Print nothing but the lines below starting at the line that holds "ATOM 45 C CA" and ending at the line that holds "ATOM 93 C C", including both, each exactly as written.

Stored records
━━━━━━━━

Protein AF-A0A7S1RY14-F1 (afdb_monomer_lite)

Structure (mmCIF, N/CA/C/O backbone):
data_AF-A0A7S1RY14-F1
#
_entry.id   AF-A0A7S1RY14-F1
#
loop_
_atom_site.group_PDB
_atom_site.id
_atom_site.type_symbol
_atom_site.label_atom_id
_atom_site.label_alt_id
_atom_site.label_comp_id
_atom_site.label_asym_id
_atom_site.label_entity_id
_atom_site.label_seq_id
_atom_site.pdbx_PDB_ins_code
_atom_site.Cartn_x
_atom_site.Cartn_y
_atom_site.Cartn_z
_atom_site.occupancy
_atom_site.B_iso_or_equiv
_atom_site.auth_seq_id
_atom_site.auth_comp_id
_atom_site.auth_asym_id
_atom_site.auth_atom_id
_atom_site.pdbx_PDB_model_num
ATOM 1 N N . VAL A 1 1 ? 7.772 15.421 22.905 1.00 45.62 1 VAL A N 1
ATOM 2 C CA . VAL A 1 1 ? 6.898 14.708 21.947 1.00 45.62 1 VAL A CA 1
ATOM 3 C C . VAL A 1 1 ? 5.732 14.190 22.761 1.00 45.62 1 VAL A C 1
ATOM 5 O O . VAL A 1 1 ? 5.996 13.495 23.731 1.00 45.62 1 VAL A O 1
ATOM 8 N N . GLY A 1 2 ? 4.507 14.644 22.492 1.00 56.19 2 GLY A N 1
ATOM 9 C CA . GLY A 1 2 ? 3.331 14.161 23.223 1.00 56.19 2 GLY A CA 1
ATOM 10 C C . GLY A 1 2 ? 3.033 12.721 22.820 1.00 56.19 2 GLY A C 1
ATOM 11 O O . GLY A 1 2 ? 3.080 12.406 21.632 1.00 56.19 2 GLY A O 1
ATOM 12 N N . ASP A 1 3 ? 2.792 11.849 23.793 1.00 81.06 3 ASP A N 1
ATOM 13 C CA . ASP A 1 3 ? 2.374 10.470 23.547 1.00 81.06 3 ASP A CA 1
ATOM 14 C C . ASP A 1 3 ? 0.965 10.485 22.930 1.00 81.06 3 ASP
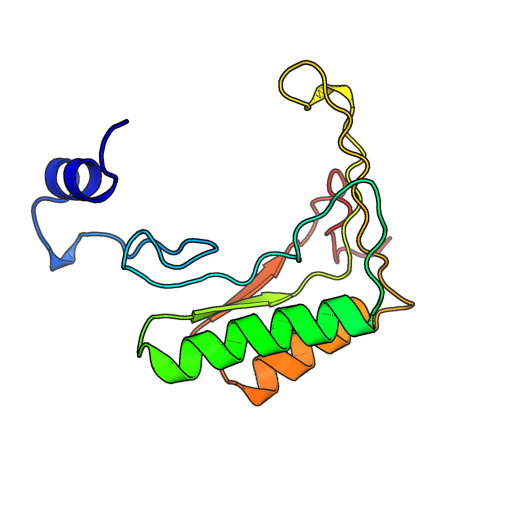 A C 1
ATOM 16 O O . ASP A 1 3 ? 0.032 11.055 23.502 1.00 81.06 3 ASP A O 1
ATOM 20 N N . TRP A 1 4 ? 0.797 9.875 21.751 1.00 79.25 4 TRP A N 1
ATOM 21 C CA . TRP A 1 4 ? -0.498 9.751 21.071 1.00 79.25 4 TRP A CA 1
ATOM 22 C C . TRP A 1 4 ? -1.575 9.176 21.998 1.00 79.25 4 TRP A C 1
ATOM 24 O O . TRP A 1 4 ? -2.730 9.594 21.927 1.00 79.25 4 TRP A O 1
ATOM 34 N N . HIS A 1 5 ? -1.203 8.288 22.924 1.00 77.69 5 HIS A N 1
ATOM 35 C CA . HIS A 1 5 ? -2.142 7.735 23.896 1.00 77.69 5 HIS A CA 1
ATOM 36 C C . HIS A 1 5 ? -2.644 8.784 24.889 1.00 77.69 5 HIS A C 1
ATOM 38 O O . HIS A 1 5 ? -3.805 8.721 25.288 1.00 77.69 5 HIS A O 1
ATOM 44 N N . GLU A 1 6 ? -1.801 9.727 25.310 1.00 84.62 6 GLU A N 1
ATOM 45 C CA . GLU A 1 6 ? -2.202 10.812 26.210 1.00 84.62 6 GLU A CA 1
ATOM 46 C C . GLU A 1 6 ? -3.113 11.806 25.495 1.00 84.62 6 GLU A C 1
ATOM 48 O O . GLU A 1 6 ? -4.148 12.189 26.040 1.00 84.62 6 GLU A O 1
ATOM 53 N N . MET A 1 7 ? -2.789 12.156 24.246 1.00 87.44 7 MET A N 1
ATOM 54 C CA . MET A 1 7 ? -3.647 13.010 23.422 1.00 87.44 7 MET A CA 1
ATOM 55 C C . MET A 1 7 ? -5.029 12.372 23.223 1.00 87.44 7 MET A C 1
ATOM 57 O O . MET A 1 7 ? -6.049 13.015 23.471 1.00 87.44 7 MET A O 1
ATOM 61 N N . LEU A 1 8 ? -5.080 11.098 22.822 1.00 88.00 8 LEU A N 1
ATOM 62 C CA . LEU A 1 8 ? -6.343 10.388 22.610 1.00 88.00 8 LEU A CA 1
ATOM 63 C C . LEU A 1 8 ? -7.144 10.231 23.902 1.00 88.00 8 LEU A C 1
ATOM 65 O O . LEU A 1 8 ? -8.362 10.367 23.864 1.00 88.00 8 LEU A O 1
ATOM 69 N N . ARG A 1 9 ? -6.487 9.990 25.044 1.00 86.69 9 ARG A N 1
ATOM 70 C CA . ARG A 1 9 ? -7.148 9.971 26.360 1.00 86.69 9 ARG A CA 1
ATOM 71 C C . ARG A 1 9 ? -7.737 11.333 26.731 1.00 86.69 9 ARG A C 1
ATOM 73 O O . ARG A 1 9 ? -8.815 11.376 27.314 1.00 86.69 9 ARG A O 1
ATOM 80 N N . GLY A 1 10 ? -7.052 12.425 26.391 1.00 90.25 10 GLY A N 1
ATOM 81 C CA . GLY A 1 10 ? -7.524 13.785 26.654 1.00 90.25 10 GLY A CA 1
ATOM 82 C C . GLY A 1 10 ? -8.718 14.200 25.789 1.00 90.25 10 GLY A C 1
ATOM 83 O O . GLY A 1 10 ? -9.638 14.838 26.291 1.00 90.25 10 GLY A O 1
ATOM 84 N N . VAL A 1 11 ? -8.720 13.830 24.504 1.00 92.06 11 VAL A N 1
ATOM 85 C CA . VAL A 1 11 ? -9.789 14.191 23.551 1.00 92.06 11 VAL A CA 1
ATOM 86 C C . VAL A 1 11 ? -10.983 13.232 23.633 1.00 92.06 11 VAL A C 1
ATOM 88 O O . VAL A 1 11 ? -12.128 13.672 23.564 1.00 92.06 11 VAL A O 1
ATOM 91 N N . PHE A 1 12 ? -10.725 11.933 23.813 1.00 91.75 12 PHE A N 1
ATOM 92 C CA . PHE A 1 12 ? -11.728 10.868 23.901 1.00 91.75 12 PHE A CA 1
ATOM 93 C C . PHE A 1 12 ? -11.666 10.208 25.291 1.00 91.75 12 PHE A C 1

━━━━━━━━

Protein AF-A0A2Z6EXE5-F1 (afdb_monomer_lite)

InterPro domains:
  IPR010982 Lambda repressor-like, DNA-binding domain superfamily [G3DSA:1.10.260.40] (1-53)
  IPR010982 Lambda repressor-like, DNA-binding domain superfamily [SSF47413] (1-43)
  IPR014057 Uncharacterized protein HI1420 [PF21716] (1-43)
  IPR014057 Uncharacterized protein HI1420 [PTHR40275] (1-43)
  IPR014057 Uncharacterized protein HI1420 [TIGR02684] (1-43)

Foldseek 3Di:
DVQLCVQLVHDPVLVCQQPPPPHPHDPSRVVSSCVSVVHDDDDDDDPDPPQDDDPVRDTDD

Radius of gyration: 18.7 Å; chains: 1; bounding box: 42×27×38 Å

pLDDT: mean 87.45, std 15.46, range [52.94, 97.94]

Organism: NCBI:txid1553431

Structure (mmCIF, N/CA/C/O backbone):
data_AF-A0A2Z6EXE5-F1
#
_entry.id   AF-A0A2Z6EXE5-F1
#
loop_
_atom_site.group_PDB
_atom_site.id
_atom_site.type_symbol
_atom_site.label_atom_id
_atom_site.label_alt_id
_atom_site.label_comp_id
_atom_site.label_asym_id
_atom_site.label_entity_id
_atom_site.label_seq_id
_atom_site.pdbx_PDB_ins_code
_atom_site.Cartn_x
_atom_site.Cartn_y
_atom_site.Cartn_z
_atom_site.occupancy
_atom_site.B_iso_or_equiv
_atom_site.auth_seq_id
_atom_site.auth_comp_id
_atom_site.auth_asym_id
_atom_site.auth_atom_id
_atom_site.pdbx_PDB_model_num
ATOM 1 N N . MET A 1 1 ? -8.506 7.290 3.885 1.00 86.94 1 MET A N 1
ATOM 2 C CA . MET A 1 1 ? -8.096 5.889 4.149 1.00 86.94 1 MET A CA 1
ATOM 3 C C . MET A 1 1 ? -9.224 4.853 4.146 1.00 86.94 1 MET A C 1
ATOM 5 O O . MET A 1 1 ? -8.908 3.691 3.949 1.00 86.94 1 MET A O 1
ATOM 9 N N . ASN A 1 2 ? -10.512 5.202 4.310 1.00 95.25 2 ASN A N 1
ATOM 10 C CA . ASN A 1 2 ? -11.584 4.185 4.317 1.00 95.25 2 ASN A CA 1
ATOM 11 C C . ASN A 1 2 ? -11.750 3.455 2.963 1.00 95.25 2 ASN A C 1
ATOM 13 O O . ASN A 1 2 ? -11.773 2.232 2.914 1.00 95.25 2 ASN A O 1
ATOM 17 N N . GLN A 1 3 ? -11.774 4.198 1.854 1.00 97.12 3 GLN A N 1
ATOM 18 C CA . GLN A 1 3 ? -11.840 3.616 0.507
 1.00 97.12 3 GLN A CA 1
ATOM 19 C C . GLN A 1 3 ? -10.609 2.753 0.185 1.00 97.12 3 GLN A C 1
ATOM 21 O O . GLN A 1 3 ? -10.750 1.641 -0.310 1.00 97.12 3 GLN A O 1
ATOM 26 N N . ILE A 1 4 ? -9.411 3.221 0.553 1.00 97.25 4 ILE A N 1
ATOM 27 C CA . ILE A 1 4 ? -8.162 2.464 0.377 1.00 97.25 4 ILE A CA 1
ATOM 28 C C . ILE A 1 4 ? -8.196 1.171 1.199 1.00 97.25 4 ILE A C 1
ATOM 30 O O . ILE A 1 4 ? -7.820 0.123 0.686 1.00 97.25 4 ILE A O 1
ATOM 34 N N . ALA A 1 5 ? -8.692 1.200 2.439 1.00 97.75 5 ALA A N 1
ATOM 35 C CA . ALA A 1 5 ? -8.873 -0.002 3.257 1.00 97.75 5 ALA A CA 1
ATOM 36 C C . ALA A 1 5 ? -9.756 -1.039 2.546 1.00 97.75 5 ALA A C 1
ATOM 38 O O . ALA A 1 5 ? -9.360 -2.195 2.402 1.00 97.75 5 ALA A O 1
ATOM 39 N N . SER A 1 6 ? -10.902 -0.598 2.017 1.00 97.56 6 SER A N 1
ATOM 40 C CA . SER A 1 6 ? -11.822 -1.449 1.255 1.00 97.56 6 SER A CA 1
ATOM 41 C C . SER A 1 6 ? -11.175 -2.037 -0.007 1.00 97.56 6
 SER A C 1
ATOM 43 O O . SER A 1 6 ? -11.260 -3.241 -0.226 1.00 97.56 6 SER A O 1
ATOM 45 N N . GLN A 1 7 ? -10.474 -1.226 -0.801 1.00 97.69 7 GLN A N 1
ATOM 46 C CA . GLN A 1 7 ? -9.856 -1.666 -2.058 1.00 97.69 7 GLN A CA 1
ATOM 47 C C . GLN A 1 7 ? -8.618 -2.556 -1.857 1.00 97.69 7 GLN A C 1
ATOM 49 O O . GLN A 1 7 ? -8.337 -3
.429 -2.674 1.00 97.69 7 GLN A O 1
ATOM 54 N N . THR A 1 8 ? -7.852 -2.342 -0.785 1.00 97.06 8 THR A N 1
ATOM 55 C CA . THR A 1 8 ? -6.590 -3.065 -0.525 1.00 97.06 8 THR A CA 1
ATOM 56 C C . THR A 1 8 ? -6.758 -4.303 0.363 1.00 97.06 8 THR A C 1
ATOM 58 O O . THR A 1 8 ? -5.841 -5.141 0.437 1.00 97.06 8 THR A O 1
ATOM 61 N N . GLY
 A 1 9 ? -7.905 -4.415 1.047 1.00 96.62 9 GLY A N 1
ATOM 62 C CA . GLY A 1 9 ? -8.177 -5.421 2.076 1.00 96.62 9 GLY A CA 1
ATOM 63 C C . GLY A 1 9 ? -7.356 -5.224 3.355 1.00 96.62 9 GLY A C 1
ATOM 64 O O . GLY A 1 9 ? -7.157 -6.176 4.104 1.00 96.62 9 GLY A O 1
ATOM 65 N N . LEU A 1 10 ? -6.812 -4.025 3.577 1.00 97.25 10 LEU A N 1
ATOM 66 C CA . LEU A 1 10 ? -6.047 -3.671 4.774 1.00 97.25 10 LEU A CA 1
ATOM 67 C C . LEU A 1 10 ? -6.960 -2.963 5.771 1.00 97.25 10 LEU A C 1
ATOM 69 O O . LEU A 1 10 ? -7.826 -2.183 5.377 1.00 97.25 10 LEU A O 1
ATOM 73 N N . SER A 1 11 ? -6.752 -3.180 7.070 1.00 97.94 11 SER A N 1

━━━━━━━━

:: Solution to the exercise ::
ATOM 45 C CA . GLU A 1 6 ? -2.202 10.812 26.210 1.00 84.62 6 GLU A CA 1
ATOM 46 C C . GLU A 1 6 ? -3.113 11.806 25.495 1.00 84.62 6 GLU A C 1
ATOM 48 O O . GLU A 1 6 ? -4.148 12.189 26.040 1.00 84.62 6 GLU A O 1
ATOM 53 N N . MET A 1 7 ? -2.789 12.156 24.246 1.00 87.44 7 MET A N 1
ATOM 54 C CA . MET A 1 7 ? -3.647 13.010 23.422 1.00 87.44 7 MET A CA 1
ATOM 55 C C . MET A 1 7 ? -5.029 12.372 23.223 1.00 87.44 7 MET A C 1
ATOM 57 O O . MET A 1 7 ? -6.049 13.015 23.471 1.00 87.44 7 MET A O 1
ATOM 61 N N . LEU A 1 8 ? -5.080 11.098 22.822 1.00 88.00 8 LEU A N 1
ATOM 62 C CA . LEU A 1 8 ? -6.343 10.388 22.610 1.00 88.00 8 LEU A CA 1
ATOM 63 C C . LEU A 1 8 ? -7.144 10.231 23.902 1.00 88.00 8 LEU A C 1
ATOM 65 O O . LEU A 1 8 ? -8.362 10.367 23.864 1.00 88.00 8 LEU A O 1
ATOM 69 N N . ARG A 1 9 ? -6.487 9.990 25.044 1.00 86.69 9 ARG A N 1
ATOM 70 C CA . ARG A 1 9 ? -7.148 9.971 26.360 1.00 86.69 9 ARG A CA 1
ATOM 71 C C . ARG A 1 9 ? -7.737 11.333 26.731 1.00 86.69 9 ARG A C 1
ATOM 73 O O . ARG A 1 9 ? -8.815 11.376 27.314 1.00 86.69 9 ARG A O 1
ATOM 80 N N . GLY A 1 10 ? -7.052 12.425 26.391 1.00 90.25 10 GLY A N 1
ATOM 81 C CA . GLY A 1 10 ? -7.524 13.785 26.654 1.00 90.25 10 GLY A CA 1
ATOM 82 C C . GLY A 1 10 ? -8.718 14.200 25.789 1.00 90.25 10 GLY A C 1
ATOM 83 O O . GLY A 1 10 ? -9.638 14.838 26.291 1.00 90.25 10 GLY A O 1
ATOM 84 N N . VAL A 1 11 ? -8.720 13.830 24.504 1.00 92.06 11 VAL A N 1
ATOM 85 C CA . VAL A 1 11 ? -9.789 14.191 23.551 1.00 92.06 11 VAL A CA 1
ATOM 86 C C . VAL A 1 11 ? -10.983 13.232 23.633 1.00 92.06 11 VAL A C 1
ATOM 88 O O . VAL A 1 11 ? -12.128 13.672 23.564 1.00 92.06 11 VAL A O 1
ATOM 91 N N . PHE A 1 12 ? -10.725 11.933 23.813 1.00 91.75 12 PHE A N 1
ATOM 92 C CA . PHE A 1 12 ? -11.728 10.868 23.901 1.00 91.75 12 PHE A CA 1
ATOM 93 C C . PHE A 1 12 ? -11.666 10.208 25.291 1.00 91.75 12 PHE A C 1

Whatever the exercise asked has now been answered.